1. Build the Docker Image
From your terminal, in the root directory of this repository (where the Dockerfile is located), run the build command:
Bash
docker build -t pemcp-toolkit .
2. Prepare Local Directories and Run
To analyze files, you need to mount them into the container. It’s best practice to create local directories for your samples and rules.
Bash
# Create directories to hold your samples and rules
mkdir -p local_data/malware
mkdir -p local_data/rules/yara
# Place your PE file (e.g., sample.exe) into local_data/malware/
# Place your YARA rules into local_data/rules/yara/
Option A: Run a One-Shot CLI Analysis
This command runs the analysis, prints the report to your console, and then the container is removed.
Bash
docker run --rm \
-v “$(pwd)/local_data/malware:/app/malware” \
pemcp-toolkit \
--input-file /app/malware/sample.exe --verbose
Option B: Run as an Interactive MCP Server
This is the recommended way to use the full power of the toolkit. It starts the server, maps the port to your local machine, and mounts your data directories.
Bash
docker run --rm -it \
-p 127.0.0.1:8082:8082 \
-v “$(pwd)/local_data/malware:/app/malware” \
-v “$(pwd)/local_data/rules:/app/rules” \
pemcp-toolkit \
--mcp-server \
--input-file /app/malware/sample.exe \
--mcp-host 0.0.0.0 \
--yara-rules /app/rules/yara
Explanation of the docker run command:
- --rm: Automatically removes the container when it exits.

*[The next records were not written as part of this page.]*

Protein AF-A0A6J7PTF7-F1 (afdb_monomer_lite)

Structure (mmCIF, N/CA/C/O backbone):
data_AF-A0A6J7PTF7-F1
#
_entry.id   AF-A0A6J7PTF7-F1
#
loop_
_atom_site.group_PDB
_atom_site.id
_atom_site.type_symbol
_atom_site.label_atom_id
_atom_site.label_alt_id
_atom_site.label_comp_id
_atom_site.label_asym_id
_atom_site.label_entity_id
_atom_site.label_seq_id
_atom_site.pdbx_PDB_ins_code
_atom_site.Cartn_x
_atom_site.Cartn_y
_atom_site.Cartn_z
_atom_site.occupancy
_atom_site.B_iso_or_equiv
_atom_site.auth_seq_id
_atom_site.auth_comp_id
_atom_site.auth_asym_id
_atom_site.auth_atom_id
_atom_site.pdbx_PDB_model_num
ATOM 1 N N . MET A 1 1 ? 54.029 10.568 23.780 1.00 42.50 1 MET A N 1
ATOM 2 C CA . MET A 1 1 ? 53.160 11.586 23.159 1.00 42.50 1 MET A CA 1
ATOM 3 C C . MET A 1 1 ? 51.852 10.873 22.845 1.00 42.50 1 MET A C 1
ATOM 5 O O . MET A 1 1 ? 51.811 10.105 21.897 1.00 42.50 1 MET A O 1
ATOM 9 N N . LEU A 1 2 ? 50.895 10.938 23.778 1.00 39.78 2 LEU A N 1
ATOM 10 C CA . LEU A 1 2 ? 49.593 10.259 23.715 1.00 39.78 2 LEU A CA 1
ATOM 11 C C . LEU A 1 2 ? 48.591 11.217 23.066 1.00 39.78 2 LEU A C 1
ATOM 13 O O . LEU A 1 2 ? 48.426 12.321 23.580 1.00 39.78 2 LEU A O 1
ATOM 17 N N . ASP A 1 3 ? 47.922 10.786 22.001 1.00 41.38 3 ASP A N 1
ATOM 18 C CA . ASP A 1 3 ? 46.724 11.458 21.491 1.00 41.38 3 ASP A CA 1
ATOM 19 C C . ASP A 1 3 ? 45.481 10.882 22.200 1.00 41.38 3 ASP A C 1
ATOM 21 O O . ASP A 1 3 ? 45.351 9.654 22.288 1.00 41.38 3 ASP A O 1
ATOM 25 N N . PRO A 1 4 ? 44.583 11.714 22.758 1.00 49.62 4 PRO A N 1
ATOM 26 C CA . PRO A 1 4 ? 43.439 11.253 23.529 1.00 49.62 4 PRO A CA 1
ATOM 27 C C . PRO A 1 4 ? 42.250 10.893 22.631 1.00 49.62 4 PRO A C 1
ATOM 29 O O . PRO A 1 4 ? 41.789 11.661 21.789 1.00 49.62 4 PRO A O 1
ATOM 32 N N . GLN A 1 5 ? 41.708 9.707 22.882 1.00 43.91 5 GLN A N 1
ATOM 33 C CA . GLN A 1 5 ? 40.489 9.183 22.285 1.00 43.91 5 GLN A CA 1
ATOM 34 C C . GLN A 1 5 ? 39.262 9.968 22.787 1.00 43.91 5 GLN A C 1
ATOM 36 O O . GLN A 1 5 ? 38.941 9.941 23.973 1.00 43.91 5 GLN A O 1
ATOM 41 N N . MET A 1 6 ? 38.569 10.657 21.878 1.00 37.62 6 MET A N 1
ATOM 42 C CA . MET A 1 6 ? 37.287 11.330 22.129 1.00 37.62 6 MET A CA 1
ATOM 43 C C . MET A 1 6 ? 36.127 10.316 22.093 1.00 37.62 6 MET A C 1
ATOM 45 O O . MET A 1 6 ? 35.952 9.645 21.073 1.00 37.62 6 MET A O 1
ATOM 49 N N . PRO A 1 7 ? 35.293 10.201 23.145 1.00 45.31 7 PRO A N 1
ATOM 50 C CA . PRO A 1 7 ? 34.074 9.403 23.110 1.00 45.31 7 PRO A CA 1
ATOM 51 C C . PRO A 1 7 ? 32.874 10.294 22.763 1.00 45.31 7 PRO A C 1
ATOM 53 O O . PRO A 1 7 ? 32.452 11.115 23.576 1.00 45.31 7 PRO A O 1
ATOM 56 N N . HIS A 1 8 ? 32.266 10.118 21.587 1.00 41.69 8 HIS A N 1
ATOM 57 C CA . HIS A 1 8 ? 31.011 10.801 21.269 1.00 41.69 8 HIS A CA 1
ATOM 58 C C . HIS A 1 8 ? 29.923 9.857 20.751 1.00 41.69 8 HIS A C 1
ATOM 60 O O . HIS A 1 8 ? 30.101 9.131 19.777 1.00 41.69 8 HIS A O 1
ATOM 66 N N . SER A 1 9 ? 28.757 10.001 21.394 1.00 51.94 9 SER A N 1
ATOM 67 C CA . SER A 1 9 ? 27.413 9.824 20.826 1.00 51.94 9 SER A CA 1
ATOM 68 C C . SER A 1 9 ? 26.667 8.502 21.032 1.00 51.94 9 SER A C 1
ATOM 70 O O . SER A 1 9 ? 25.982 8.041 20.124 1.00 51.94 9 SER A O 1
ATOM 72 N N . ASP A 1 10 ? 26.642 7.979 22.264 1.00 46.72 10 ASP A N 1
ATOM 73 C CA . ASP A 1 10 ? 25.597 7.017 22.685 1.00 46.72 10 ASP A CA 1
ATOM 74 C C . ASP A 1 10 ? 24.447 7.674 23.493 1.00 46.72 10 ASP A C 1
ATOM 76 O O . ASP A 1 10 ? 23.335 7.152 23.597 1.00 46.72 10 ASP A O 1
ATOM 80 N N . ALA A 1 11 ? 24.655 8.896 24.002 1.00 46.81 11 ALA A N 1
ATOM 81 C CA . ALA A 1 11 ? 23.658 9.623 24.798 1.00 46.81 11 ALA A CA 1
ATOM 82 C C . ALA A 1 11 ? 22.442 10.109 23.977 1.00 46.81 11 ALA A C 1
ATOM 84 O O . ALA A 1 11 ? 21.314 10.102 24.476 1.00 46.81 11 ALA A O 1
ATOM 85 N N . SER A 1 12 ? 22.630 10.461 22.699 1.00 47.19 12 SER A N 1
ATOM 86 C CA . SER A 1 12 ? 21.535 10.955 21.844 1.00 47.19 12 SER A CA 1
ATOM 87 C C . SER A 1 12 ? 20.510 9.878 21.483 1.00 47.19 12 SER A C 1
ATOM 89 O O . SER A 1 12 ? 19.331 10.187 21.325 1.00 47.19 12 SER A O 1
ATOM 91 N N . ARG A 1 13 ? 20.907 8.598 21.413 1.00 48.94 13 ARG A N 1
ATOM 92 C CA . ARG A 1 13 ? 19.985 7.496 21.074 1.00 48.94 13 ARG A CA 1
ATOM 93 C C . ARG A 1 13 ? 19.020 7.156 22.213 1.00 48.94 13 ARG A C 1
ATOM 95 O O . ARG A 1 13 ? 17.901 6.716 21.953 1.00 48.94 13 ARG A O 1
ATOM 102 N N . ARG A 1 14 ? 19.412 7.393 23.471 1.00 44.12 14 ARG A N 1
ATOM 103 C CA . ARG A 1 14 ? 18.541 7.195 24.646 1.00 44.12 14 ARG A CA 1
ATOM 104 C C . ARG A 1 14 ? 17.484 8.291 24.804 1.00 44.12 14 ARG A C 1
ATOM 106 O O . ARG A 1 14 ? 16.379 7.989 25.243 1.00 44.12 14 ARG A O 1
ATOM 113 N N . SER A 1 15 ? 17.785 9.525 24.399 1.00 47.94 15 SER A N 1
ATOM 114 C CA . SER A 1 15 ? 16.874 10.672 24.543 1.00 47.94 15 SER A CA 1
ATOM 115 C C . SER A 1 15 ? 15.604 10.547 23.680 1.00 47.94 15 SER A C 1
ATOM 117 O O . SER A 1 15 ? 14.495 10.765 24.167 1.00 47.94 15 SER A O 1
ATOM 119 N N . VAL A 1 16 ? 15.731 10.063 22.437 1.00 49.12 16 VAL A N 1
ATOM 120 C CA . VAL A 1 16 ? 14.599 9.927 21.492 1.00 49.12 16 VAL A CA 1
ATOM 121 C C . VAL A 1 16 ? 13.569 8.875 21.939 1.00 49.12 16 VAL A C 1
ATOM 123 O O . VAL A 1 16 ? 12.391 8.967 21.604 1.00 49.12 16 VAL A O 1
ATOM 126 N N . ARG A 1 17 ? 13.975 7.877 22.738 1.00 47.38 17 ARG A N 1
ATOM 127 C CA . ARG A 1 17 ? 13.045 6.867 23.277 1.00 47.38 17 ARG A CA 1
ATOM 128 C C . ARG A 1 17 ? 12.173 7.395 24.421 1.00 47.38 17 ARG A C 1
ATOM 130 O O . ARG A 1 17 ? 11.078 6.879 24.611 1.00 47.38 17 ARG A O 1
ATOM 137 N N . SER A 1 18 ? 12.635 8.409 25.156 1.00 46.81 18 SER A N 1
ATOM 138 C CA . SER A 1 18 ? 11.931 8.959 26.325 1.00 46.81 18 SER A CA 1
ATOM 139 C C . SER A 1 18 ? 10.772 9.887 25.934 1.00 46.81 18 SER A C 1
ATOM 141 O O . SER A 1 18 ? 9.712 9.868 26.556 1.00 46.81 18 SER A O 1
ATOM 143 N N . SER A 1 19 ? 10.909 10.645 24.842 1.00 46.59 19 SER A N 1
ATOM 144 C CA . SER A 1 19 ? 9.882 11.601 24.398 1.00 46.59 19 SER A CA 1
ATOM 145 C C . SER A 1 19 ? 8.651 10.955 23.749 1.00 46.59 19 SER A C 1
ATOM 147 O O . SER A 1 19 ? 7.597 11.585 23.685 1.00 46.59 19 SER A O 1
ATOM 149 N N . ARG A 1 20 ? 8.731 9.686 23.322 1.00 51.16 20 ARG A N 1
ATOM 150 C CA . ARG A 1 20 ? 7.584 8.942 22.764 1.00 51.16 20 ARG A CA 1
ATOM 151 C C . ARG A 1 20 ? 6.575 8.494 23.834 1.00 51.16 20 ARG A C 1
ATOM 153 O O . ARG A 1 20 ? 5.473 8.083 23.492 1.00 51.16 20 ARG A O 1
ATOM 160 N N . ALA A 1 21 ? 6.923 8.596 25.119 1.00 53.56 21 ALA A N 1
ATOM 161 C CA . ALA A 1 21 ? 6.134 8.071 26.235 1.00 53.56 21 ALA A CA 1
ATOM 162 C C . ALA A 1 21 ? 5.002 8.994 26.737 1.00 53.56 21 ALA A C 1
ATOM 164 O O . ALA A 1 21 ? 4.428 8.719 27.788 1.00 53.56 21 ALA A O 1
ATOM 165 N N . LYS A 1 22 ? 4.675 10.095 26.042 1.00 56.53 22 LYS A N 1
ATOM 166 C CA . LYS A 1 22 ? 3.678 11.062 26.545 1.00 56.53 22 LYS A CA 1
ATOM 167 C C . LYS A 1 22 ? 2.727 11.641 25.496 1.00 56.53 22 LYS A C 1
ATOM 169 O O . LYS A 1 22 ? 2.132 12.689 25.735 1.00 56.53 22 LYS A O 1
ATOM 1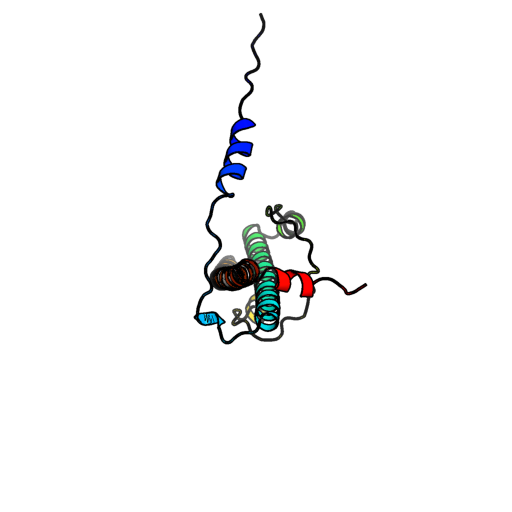74 N N . ALA A 1 23 ? 2.578 10.988 24.345 1.00 68.06 23 ALA A N 1
ATOM 175 C CA . ALA A 1 23 ? 1.450 11.310 23.477 1.00 68.06 23 ALA A CA 1
ATOM 176 C C . ALA A 1 23 ? 0.157 10.840 24.176 1.00 68.06 23 ALA A C 1
ATOM 178 O O . ALA A 1 23 ? 0.134 9.704 24.659 1.00 68.06 23 ALA A O 1
ATOM 179 N N . PRO A 1 24 ? -0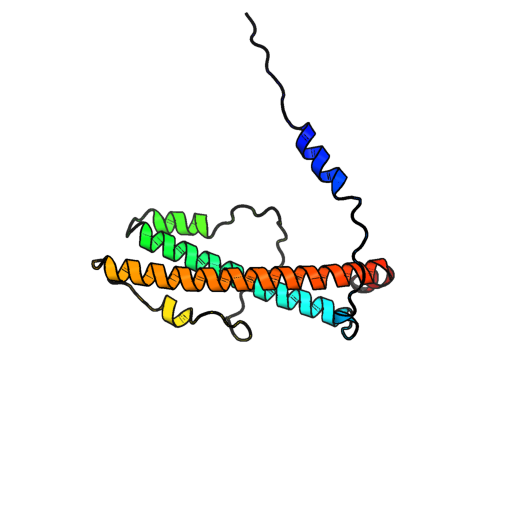.884 11.687 24.291 1.00 74.94 24 PRO A N 1
ATOM 180 C CA . PRO A 1 24 ? -2.174 11.244 24.809 1.00 74.94 24 PRO A CA 1
ATOM 181 C C . PRO A 1 24 ? -2.715 10.109 23.934 1.00 74.94 24 PRO A C 1
ATOM 183 O O . PRO A 1 24 ? -2.436 10.067 22.733 1.00 74.94 24 PRO A O 1
ATOM 186 N N . ALA A 1 25 ? -3.469 9.188 24.540 1.00 79.25 25 ALA A N 1
ATOM 187 C CA . ALA A 1 25 ? -4.117 8.122 23.789 1.00 79.25 25 ALA A CA 1
ATOM 188 C C . ALA A 1 25 ? -4.983 8.729 22.665 1.00 79.25 25 ALA A C 1
ATOM 190 O O . ALA A 1 25 ? -5.607 9.778 22.882 1.00 79.25 25 ALA A O 1
ATOM 191 N N . PRO A 1 26 ? -4.996 8.120 21.465 1.00 85.19 26 PRO A N 1
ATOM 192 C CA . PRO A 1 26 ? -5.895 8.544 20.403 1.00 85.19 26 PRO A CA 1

- -it: Runs in interactive mode, showing you the server logs. You can stop it with Ctrl+C. Use -d to run it in the background (detached).
- -p 127.0.0.1:8082:8082: Maps port 8082 from the container to port 8082 on your local machine (localhost).
- -v “$(pwd)/local_data/malware:/app/malware”: Mounts your local malware directory to the /app/malware directory inside the container.
- -v “$(pwd)/local_data/rules:/app/rules”: Mounts your local rules directory, allowing you to use custom YARA or Capa rules from within the container.
- --mcp-server: The flag to start the server.
- --input-file /app/malware/sample.exe: Crucially, the path to the file is the path inside the container.
- --mcp-host 0.0.0.0: Required for the server inside the container to be accessible from your host machine via the mapped port.
- --yara-rules /app/rules/yara: An example of using the mounted volume to provide custom rules to the script.
Overview of PeMCP Functionality
The PeMCP Toolkit (PeMCP.py) offers two primary modes of operation:
-
Command-Line Interface (CLI) Mode:
- Description: Performs a comprehensive static analysis of a specified PE file and prints a detailed report to the console. This mode is best for getting a quick, high-level overview of a file.
- Invocation:
Bash
python PeMCP.py --input-file <file_path> [options]
-
Model-Context-Protocol (MCP) Server Mode:
- Description: The most powerful mode. It runs as an MCP server, pre-analyzing a single PE file at startup and enriching the data with advanced context. All MCP tools then operate on this pre-loaded file’s data, allowing for deep, interactive, and programmatic analysis. The server will only become fully available after the initial analysis completes successfully.
- Invocation:
Bash
python PeMCP.py --mcp-server --input-file <file_path> [server_options]
Core Analysis Capabilities:
- Detailed PE Structure Parsing: DOS Header, NT Headers, Data Directories, Section Table, etc.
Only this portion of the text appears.